As much as it seems nothing Is out of spec, something HAS to be...

What grain field point are you shooting and what length is your arrow?


----------



## The Fever (Aug 29, 2013)

http://beman.com/wp-content/uploads/ShaftSelector_Beman.pdf

This was done with a 100 grain field point


----------



## Gadestroyer74 (Aug 29, 2013)

How fast is your bow shooting ? What type of vane are you using?  The faster the arrow flies the harder it is to stabilize and control


----------



## benellisbe (Aug 29, 2013)

He is shooting an Elite GT500, 60# 27.5" DL.  He has another thread where several guys have recommend some things to try and he is still having issues.


----------



## Pneumothorax (Aug 29, 2013)

Flaustin1 said:


> My groups are extremely tight.  Ive lost 3 arrows and multiple fletchings in the last 2 days trying to get my bow to shoot broadheads and fieldpoints the same.

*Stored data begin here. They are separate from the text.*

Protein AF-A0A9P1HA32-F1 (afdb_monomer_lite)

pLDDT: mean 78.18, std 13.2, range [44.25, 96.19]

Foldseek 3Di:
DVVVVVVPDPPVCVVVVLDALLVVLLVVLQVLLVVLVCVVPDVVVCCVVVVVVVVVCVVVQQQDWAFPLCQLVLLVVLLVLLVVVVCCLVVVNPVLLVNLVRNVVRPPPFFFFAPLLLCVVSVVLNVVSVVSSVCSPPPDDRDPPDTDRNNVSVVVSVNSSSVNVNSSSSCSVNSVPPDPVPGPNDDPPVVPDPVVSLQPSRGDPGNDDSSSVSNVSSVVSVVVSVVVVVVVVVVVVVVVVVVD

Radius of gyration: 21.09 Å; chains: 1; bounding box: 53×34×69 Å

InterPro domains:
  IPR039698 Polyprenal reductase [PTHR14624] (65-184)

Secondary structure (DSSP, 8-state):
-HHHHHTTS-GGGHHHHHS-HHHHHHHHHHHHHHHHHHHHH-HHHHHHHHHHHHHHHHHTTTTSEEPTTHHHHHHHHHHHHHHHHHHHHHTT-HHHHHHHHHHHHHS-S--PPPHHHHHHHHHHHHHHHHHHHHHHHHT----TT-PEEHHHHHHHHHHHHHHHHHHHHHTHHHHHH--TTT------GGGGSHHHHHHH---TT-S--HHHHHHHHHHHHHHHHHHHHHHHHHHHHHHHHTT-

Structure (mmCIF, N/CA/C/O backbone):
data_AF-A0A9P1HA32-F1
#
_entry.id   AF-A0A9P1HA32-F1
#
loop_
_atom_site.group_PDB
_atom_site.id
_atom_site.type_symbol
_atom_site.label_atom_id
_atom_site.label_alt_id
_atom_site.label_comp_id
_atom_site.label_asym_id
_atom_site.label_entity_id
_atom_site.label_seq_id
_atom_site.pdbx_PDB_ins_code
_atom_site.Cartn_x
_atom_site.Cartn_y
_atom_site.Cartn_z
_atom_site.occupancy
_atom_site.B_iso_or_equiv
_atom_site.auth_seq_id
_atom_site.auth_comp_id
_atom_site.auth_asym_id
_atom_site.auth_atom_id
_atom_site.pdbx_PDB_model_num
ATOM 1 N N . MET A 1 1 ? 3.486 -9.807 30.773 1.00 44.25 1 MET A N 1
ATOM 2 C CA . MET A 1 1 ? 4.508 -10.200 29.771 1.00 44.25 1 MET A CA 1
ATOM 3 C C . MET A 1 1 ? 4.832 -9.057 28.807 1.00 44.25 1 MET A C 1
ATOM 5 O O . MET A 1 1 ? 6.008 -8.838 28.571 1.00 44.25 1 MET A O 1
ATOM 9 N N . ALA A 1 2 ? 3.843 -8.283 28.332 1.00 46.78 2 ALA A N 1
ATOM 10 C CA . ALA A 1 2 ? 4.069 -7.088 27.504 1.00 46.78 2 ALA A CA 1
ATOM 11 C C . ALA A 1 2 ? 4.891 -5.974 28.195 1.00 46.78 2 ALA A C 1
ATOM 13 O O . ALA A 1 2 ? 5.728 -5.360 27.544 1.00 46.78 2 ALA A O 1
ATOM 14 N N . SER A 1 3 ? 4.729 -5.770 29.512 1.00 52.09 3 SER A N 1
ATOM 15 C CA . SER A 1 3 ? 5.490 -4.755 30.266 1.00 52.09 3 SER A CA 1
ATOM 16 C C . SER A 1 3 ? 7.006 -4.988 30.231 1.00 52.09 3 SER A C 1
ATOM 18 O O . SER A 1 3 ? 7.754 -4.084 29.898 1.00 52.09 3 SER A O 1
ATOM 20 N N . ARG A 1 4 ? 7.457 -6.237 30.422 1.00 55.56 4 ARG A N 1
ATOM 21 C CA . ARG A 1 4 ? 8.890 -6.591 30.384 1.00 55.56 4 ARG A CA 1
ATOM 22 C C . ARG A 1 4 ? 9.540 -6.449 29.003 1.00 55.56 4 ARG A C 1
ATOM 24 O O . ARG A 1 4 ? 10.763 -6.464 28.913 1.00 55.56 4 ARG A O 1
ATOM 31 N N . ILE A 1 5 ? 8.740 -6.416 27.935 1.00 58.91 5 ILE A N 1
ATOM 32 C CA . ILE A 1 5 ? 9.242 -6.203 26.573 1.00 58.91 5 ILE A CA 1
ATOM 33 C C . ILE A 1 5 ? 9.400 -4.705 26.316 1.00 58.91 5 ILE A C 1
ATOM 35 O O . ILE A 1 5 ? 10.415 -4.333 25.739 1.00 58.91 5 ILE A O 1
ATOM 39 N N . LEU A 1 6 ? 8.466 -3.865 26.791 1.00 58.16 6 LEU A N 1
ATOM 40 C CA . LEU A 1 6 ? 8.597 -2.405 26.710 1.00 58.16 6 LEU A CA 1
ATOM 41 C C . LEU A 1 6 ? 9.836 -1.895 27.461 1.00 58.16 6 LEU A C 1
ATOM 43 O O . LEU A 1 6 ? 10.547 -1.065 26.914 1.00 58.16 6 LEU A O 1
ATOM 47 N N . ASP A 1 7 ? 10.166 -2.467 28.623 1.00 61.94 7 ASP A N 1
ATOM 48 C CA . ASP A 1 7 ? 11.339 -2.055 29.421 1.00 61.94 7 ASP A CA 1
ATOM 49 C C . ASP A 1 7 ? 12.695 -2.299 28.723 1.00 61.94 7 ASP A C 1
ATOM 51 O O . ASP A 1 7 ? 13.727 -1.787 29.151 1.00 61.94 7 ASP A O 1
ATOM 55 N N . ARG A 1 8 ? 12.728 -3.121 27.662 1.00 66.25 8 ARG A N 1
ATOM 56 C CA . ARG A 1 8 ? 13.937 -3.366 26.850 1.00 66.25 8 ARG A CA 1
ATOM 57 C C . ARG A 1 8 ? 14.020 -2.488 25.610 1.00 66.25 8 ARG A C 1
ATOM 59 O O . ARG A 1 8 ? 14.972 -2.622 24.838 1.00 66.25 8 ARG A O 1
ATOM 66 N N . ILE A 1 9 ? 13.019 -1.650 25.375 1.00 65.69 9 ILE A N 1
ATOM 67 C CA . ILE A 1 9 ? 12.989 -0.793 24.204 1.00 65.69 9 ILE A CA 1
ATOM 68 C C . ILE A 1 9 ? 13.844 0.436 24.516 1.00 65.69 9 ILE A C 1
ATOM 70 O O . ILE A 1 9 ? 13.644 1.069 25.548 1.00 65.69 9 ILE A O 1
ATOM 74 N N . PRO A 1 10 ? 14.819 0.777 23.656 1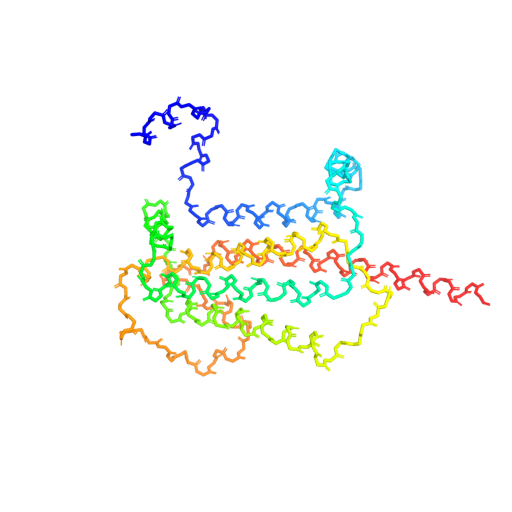.00 76.38 10 PRO A N 1
ATOM 75 C CA . PRO A 1 10 ? 15.599 1.992 23.830 1.00 76.38 10 PRO A CA 1
ATOM 76 C C . PRO A 1 10 ? 14.669 3.201 23.960 1.00 76.38 10 PRO A C 1
ATOM 78 O O . PRO A 1 10 ? 13.736 3.327 23.170 1.00 76.38 10 PRO A O 1
ATOM 81 N N . GLU A 1 11 ? 14.962 4.127 24.872 1.00 72.44 11 GLU A N 1
ATOM 82 C CA . GLU A 1 11 ? 14.212 5.388 25.050 1.00 72.44 11 GLU A CA 1
ATOM 83 C C . GLU A 1 11 ? 14.012 6.157 23.726 1.00 72.44 11 GLU A C 1
ATOM 85 O O . GLU A 1 11 ? 13.009 6.828 23.512 1.00 72.44 11 GLU A O 1
ATOM 90 N N . ALA A 1 12 ? 14.920 5.985 22.761 1.00 68.69 12 ALA A N 1
ATOM 91 C CA . ALA A 1 12 ? 14.805 6.559 21.419 1.00 68.69 12 ALA A CA 1
ATOM 92 C C . ALA A 1 12 ? 13.623 6.018 20.579 1.00 68.69 12 ALA A C 1
ATOM 94 O O . ALA A 1 12 ? 13.198 6.667 19.626 1.00 68.69 12 ALA A O 1
ATOM 95 N N . LEU A 1 13 ? 13.099 4.831 20.897 1.00 70.44 13 LEU A N 1
ATOM 96 C CA . LEU A 1 13 ? 11.976 4.184 20.207 1.00 70.44 13 LEU A CA 1
ATOM 97 C C . LEU A 1 13 ? 10.626 4.462 20.879 1.00 70.44 13 LEU A C 1
ATOM 99 O O . LEU A 1 13 ? 9.595 4.224 20.251 1.00 70.44 13 LEU A O 1
ATOM 103 N N . HIS A 1 14 ? 10.611 5.002 22.101 1.00 72.75 14 HIS A N 1
ATOM 104 C CA . HIS A 1 14 ? 9.379 5.405 22.785 1.00 72.75 14 HIS A CA 1
ATOM 105 C C . HIS A 1 14 ? 8.514 6.367 21.952 1.00 72.75 14 HIS A C 1
ATOM 107 O O . HIS A 1 14 ? 7.340 6.060 21.750 1.00 72.75 14 HIS A O 1
ATOM 113 N N . PRO A 1 15 ? 9.070 7.439 21.348 1.00 75.62 15 PRO A N 1
ATOM 114 C CA . PRO A 1 15 ? 8.289 8.348 20.508 1.00 75.62 15 PRO A CA 1
ATOM 115 C C . PRO A 1 15 ? 7.692 7.645 19.286 1.00 75.62 15 PRO A C 1
ATOM 117 O O . PRO A 1 15 ? 6.566 7.923 18.884 1.00 75.62 15 PRO A O 1
ATOM 120 N N . LEU A 1 16 ? 8.433 6.696 18.703 1.00 74.88 16 LEU A N 1
ATOM 121 C CA . LEU A 1 16 ? 7.949 5.911 17.571 1.00 74.88 16 LEU A CA 1
ATOM 122 C C . LEU A 1 16 ? 6.808 4.998 17.987 1.00 74.88 16 LEU A C 1
ATOM 124 O O . LEU A 1 16 ? 5.899 4.804 17.196 1.00 74.88 16 LEU A O 1
ATOM 128 N N . LEU A 1 17 ? 6.833 4.456 19.201 1.00 75.56 17 LEU A N 1
ATOM 129 C CA . LEU A 1 17 ? 5.786 3.595 19.738 1.00 75.56 17 LEU A CA 1
ATOM 130 C C . LEU A 1 17 ? 4.567 4.346 20.243 1.00 75.56 17 LEU A C 1
ATOM 132 O O . LEU A 1 17 ? 3.614 3.672 20.619 1.00 75.56 17 LEU A O 1
ATOM 136 N N . GLU A 1 18 ? 4.567 5.675 20.267 1.00 80.88 18 GLU A N 1
ATOM 137 C CA . GLU A 1 18 ? 3.419 6.510 20.643 1.00 80.88 18 GLU A CA 1
ATOM 138 C C . GLU A 1 18 ? 2.611 6.991 19.436 1.00 80.88 18 GLU A C 1
ATOM 140 O O . GLU A 1 18 ? 1.454 7.377 19.592 1.00 80.88 18 GLU A O 1
ATOM 145 N N . LEU A 1 19 ? 3.178 6.891 18.231 1.00 84.50 19 LEU A N 1
ATOM 146 C CA . LEU A 1 19 ? 2.506 7.287 16.998 1.00 84.50 19 LEU A CA 1
ATOM 147 C C . LEU A 1 19 ? 1.197 6.510 16.783 1.00 84.50 19 LEU A C 1
ATOM 149 O O . LEU A 1 19 ? 1.073 5.320 17.112 1.00 84.50 19 LEU A O 1
ATOM 153 N N . ALA A 1 20 ? 0.218 7.204 16.210 1.00 87.56 20 ALA A N 1
ATOM 154 C CA . ALA A 1 20 ? -1.002 6.596 15.709 1.00 87.56 20 ALA A CA 1
ATOM 155 C C . ALA A 1 20 ? -0.701 5.770 14.438 1.00 87.56 20 ALA A C 1
ATOM 157 O O . ALA A 1 20 ? 0.168 6.160 13.647 1.00 87.56 20 ALA A O 1
ATOM 158 N N . PRO A 1 21 ? -1.393 4.637 14.215 1.00 89.31 21 PRO A N 1
ATOM 159 C CA . PRO A 1 21 ? -1.335 3.864 12.971 1.00 89.31 21 PRO A CA 1
ATOM 160 C C . PRO A 1 21 ? -1.310 4.714 11.681 1.00 89.31 21 PRO A C 1
ATOM 162 O O . PRO A 1 21 ? -0.484 4.462 10.794 1.00 89.31 21 PRO A O 1
ATOM 165 N N . SER A 1 22 ? -2.137 5.757 11.589 1.00 87.56 22 SER A N 1
ATOM 166 C CA . SER A 1 22 ? -2.205 6.677 10.440 1.00 87.56 22 SER A CA 1
ATOM 167 C C . SER A 1 22 ? -0.904 7.452 10.212 1.00 87.56 22 SER A C 1
ATOM 169 O O . SER A 1 22 ? -0.466 7.629 9.072 1.00 87.56 22 SER A O 1
ATOM 171 N N . GLN A 1 23 ? -0.216 7.846 11.285 1.00 89.75 23 GLN A N 1
ATOM 172 C CA . GLN A 1 23 ? 1.047 8.582 11.210 1.00 89.75 23 GLN A CA 1
ATOM 173 C C . GLN A 1 23 ? 2.181 7.726 10.643 1.00 89.75 23 GLN A C 1
ATOM 175 O O . GLN A 1 23 ? 3.029 8.253 9.923 1.00 89.75 23 GLN A O 1
ATOM 180 N N . TYR A 1 24 ? 2.191 6.411 10.888 1.00 90.75 24 TYR A N 1
ATOM 181 C CA . TYR A 1 24 ? 3.156 5.525 10.228 1.00 90.75 24 TYR A CA 1
ATOM 182 C C . TYR A 1 24 ? 2.925 5.469 8.717 1.00 90.75 24 TYR A C 1
ATOM 184 O O . TYR A 1 24 ? 3.887 5.493 7.950 1.00 90.75 24 TYR A O 1
ATOM 192 N N . CYS A 1 25 ? 1.663 5.439 8.280 1.00 90.25 25 CYS A N 1
ATOM 193 C CA . CYS A 1 25 ? 1.320 5.449 6.858 1.00 90.25 25 CYS A CA 1
ATOM 194 C C . CYS A 1 25 ? 1.735 6.775 6.205 1.00 90.25 25 CYS A C 1
ATOM 196 O O . CYS A 1 25 ? 2.379 6.785 5.155 1.00 90.25 25 CYS A O 1
ATOM 198 N N . GLN A 1 26 ? 1.453 7.900 6.866 1.00 89.88 26 GLN A N 1
ATOM 199 C CA . GLN A 1 26 ? 1.879 9.230 6.423 1.00 89.88 26 GLN A CA 1
ATOM 200 C C . GLN A 1 26 ? 3.405 9.346 6.343 1.00 89.88 26 GLN A C 1
ATOM 202 O O . GLN A 1 26 ? 3.929 9.813 5.332 1.00 89.88 26 GLN A O 1
ATOM 207 N N . ALA A 1 27 ? 4.126 8.878 7.366 1.00 91.12 27 ALA A N 1
ATOM 208 C CA . ALA A 1 27 ? 5.585 8.863 7.378 1.00 91.12 27 ALA A CA 1
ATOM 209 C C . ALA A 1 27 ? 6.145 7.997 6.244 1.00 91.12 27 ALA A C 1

Shooting each arrow at a different dot will save you money and time.  You'll still be able to tell if they're hitting high, low, left, or right.


----------



## Flaustin1 (Aug 29, 2013)

Bow shoots about 275fps.  Ive moved the rest over and over again while broadhead tuning.  The two groups move together.  Still 3"s apart they just move in the direction I move the rest.  I know shooting different dots will save arrows but when tuning I cant get past shooting groups.  I did stop shooting broadhead groups though.  Guys ive tried all the normal stuff.  I need something out of the box.  Maybe there is something off with the timing or something.  Im not real familiar with Binary systems so who knows.  If there is anything off, its so minute that I cant see it.


----------



## Kris87 (Aug 29, 2013)

I would have moved the rest to the left.  I tune for bareshaft flight, and you probably have a tail right situation out of the bow.  If you can get bareshafts flying straight, your broadheads will be straight.

If that doesn't work, all you're left with is shimming the cams.  That's the downside to a binary system, and the reason I'd never shoot one.  You don't have many tuning options.


----------



## Jake Allen (Aug 29, 2013)

I will hazard a guess that the broadhead may be a little longer, or a touch heavier that the field point, therefore, it is weakening the spine of the arrow shaft.
(I am assuming you shoot right handed).


----------



## Flaustin1 (Aug 29, 2013)

I thought about weight too.  All the heads ive tried are within 3 grs. of the practice point weight.


----------



## Flaustin1 (Aug 29, 2013)

Kris87 said:


> I would have moved the rest to the left.  I tune for bareshaft flight, and you probably have a tail right situation out of the bow.  If you can get bareshafts flying straight, your broadheads will be straight.
> 
> If that doesn't work, all you're left with is shimming the cams.  That's the downside to a binary system, and the reason I'd never shoot one.  You don't have many tuning options.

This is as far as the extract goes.